State corruption: If your agent crashed mid-write to a state file, restarting puts it in an inconsistent state.

What I do now: 5-minute cooldown between restarts. After 3 failed restarts, stop trying and alert me. On restart, the agent validates its state before resuming.

A good restart policy is less like "always restart" and more like:

missed heartbeats -> mark unhealthy
restart once -> wait 5 minutes
restart again -> wait 5 minutes
restart third time -> stop auto-restarting, escalate to human

3. LLM cost is a health metric

This was my biggest insight. For traditional services, you monitor CPU, memory, and latency. For LLM agents, token cost per cycle is often the metric that catches problems first.

A runaway loop doesn't spike CPU (API calls are I/O bound). It doesn't spike memory. But token usage goes from 200/min to 40,000/min instantly. If you're not tracking cost per cycle, you'll find out from your API bill.

The simplest version of this is a moving baseline:

baseline = rolling_average(tokens_per_cycle[-50:])

if tokens_used_this_cycle > baseline * 10:
    alert("possible loop", tokens_used=tokens_used_this_cycle)

4. Graceful shutdown is not optional

One of my agents sends a burst of API calls during shutdown to finish cleanup safely. The first time I added loop detection, it flagged every graceful shutdown as a runaway.

What I do now: The agent signals "shutting down" before cleanup. The monitoring system knows to expect a burst and does not flag it.

5. Daily reports catch the slow problems

Alerts catch emergencies.

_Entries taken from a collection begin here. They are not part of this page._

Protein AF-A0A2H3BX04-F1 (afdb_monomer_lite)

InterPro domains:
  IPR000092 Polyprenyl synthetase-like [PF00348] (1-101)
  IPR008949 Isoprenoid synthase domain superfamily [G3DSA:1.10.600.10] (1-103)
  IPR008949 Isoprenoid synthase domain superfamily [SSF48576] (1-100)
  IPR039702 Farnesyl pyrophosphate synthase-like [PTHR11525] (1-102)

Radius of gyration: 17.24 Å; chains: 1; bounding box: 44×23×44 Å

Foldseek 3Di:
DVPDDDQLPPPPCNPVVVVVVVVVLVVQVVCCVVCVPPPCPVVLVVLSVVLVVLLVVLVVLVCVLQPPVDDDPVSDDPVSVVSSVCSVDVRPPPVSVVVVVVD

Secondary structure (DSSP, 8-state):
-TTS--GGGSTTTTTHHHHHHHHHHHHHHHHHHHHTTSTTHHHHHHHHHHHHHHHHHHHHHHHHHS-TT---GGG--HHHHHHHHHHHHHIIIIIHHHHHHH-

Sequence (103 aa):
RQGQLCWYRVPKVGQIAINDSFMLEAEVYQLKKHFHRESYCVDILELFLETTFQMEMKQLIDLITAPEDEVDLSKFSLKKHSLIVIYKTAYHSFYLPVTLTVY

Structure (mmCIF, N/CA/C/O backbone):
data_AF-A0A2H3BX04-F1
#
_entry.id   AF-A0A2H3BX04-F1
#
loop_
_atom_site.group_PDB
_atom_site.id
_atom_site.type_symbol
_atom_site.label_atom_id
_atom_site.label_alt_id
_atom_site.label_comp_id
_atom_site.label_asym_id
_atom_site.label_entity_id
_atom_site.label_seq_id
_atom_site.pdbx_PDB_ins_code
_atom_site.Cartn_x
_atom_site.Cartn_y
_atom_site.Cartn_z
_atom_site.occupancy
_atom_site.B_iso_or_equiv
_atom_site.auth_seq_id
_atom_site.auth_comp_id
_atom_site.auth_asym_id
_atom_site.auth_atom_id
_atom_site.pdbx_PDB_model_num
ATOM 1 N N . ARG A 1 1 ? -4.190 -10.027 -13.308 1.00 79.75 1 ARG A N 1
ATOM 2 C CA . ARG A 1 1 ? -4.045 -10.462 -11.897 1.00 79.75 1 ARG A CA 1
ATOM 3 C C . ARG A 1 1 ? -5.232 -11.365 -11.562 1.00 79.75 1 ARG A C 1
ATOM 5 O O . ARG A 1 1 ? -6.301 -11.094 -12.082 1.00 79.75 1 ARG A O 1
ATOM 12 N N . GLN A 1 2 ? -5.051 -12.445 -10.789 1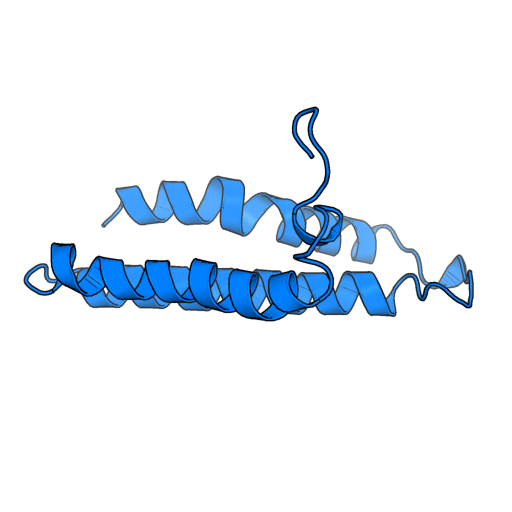.00 84.44 2 GLN A N 1
ATOM 13 C CA . GLN A 1 2 ? -6.137 -13.396 -10.451 1.00 84.44 2 GLN A CA 1
ATOM 14 C C . GLN A 1 2 ? -6.900 -13.950 -11.683 1.00 84.44 2 GLN A C 1
ATOM 16 O O . GLN A 1 2 ? -8.121 -14.016 -11.696 1.00 84.44 2 GLN A O 1
ATOM 21 N N . GLY A 1 3 ? -6.182 -14.299 -12.758 1.00 90.31 3 GLY A N 1
ATOM 22 C CA . GLY A 1 3 ? -6.787 -14.837 -13.989 1.00 90.31 3 GLY A CA 1
ATOM 23 C C . GLY A 1 3 ? -7.431 -13.806 -14.930 1.00 90.31 3 GLY A C 1
ATOM 24 O O . GLY A 1 3 ? -7.834 -14.172 -16.027 1.00 90.31 3 GLY A O 1
ATOM 25 N N . GLN A 1 4 ? -7.484 -12.524 -14.554 1.00 92.00 4 GLN A N 1
ATOM 26 C CA . GLN A 1 4 ? -8.051 -11.443 -15.373 1.00 92.00 4 GLN A CA 1
ATOM 27 C C . GLN A 1 4 ? -6.986 -10.431 -15.824 1.00 92.00 4 GLN A C 1
ATOM 29 O O . GLN A 1 4 ? -5.842 -10.450 -15.349 1.00 92.00 4 GLN A O 1
ATOM 34 N N . LEU A 1 5 ? -7.354 -9.517 -16.730 1.00 91.81 5 LEU A N 1
ATOM 35 C CA . LEU A 1 5 ? -6.521 -8.358 -17.066 1.00 91.81 5 LEU A CA 1
ATOM 36 C C . LEU A 1 5 ? -6.230 -7.534 -15.804 1.00 91.81 5 LEU A C 1
ATOM 38 O O . LEU A 1 5 ? -7.059 -7.424 -14.905 1.00 91.81 5 LEU A O 1
ATOM 42 N N . CYS A 1 6 ? -5.025 -6.972 -15.701 1.00 94.25 6 CYS A N 1
ATOM 43 C CA . CYS A 1 6 ? -4.758 -5.978 -14.660 1.00 94.25 6 CYS A CA 1
ATOM 44 C C . CYS A 1 6 ? -5.627 -4.739 -14.906 1.00 94.25 6 CYS A C 1
ATOM 46 O O . CYS A 1 6 ? -5.877 -4.412 -16.063 1.00 94.25 6 CYS A O 1
ATOM 48 N N . TRP A 1 7 ? -6.043 -4.043 -13.844 1.00 95.44 7 TRP A N 1
ATOM 49 C CA . TRP A 1 7 ? -6.995 -2.929 -13.941 1.00 95.44 7 TRP A CA 1
ATOM 50 C C . TRP A 1 7 ? -6.575 -1.863 -14.965 1.00 95.44 7 TRP A C 1
ATOM 52 O O . TRP A 1 7 ? -7.328 -1.549 -15.880 1.00 95.44 7 TRP A O 1
ATOM 62 N N . TYR A 1 8 ? -5.308 -1.444 -14.929 1.00 95.69 8 TYR A N 1
ATOM 63 C CA . TYR A 1 8 ? -4.737 -0.494 -15.893 1.00 95.69 8 TYR A CA 1
ATOM 64 C C . TYR A 1 8 ? -4.710 -0.986 -17.359 1.00 95.69 8 TYR A C 1
ATOM 66 O O . TYR A 1 8 ? -4.513 -0.193 -18.275 1.00 95.69 8 TYR A O 1
ATOM 74 N N . ARG A 1 9 ? -4.893 -2.292 -17.607 1.00 93.94 9 ARG A N 1
ATOM 75 C CA . ARG A 1 9 ? -4.954 -2.901 -18.951 1.00 93.94 9 ARG A CA 1
ATOM 76 C C . ARG A 1 9 ? -6.381 -3.055 -19.476 1.00 93.94 9 ARG A C 1
ATOM 78 O O . ARG A 1 9 ? -6.557 -3.500 -20.609 1.00 93.94 9 ARG A O 1
ATOM 85 N N . VAL A 1 10 ? -7.397 -2.746 -18.671 1.00 95.50 10 VAL A N 1
ATOM 86 C CA . VAL A 1 10 ? -8.793 -2.805 -19.111 1.00 95.50 10 VAL A CA 1
ATOM 87 C C . VAL A 1 10 ? -9.034 -1.697 -20.147 1.00 95.50 10 VAL A C 1
ATOM 89 O O . VAL A 1 10 ? -8.614 -0.555 -19.926 1.00 95.50 10 VAL A O 1
ATOM 92 N N . PRO A 1 11 ? -9.699 -1.994 -21.284 1.00 96.25 11 PRO A N 1
ATOM 93 C CA . PRO A 1 11 ? -10.038 -0.974 -22.269 1.00 96.25 11 PRO A CA 1
ATOM 94 C C . PRO A 1 11 ? -10.771 0.204 -21.618 1.00 96.25 11 PRO A C 1
ATOM 96 O O . PRO A 1 11 ? -11.701 -0.003 -20.845 1.00 96.25 11 PRO A O 1
ATOM 99 N N . LYS A 1 12 ? -10.374 1.433 -21.972 1.00 94.94 12 LYS A N 1
ATOM 100 C CA . LYS A 1 12 ? -10.878 2.713 -21.427 1.00 94.94 12 LYS A CA 1
ATOM 101 C C . LYS A 1 12 ? -10.412 3.089 -20.010 1.00 94.94 12 LYS A C 1
ATOM 103 O O . LYS A 1 12 ? -10.706 4.205 -19.603 1.00 94.94 12 LYS A O 1
ATOM 108 N N . VAL A 1 13 ? -9.675 2.233 -19.295 1.00 96.06 13 VAL A N 1
ATOM 109 C CA . VAL A 1 13 ? -9.092 2.584 -17.984 1.00 96.06 13 VAL A CA 1
ATOM 110 C C . VAL A 1 13 ? -7.714 3.221 -18.169 1.00 96.06 13 VAL A C 1
ATOM 112 O O . VAL A 1 13 ? -7.535 4.412 -17.924 1.00 96.06 13 VAL A O 1
ATOM 115 N N . GLY A 1 14 ? -6.729 2.457 -18.654 1.00 95.19 14 GLY A N 1
ATOM 116 C CA . GLY A 1 14 ? -5.372 2.968 -18.860 1.00 95.19 14 GLY A CA 1
ATOM 117 C C . GLY A 1 14 ? -4.792 3.604 -17.590 1.00 95.19 14 GLY A C 1
ATOM 118 O O . GLY A 1 14 ? -4.802 2.995 -16.522 1.00 95.19 14 GLY A O 1
ATOM 119 N N . GLN A 1 15 ? -4.318 4.847 -17.707 1.00 95.31 15 GLN A N 1
ATOM 120 C CA . GLN A 1 15 ? -3.702 5.597 -16.603 1.00 95.31 15 GLN A CA 1
ATOM 121 C C . GLN A 1 15 ? -4.701 6.157 -15.579 1.00 95.31 15 GLN A C 1
ATOM 123 O O . GLN A 1 15 ? -4.281 6.605 -14.515 1.00 95.31 15 GLN A O 1
ATOM 128 N N . ILE A 1 16 ? -6.015 6.078 -15.837 1.00 96.25 16 ILE A N 1
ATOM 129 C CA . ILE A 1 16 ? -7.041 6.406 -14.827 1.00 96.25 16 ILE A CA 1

Daily reports catch slower drift that alerts miss — an agent that is gradually using more tokens per cycle, or one that restarts once a day at the same time because of a cron conflict.

I review a daily summary of each agent's health, cost, and event history. Most of my operational improvements came from patterns in that report, not from real-time alerts.

The basic report I want every morning is:

- Was the agent alive the whole day?
- How many restart events happened?
- Did token cost per cycle move outside baseline?
- Were there loop-detection or cooldown events?
- Did anything get auto-recovered, or does it need a human?

These patterns aren't complicated, but I didn't find them written down anywhere when I started. Hopefully this saves someone a few "learning experiences."

If you want to see what my setup looks like, I built these ideas into ClevAgent. But honestly, even a homegrown heartbeat plus cost-per-cycle tracker gets you most of the way there.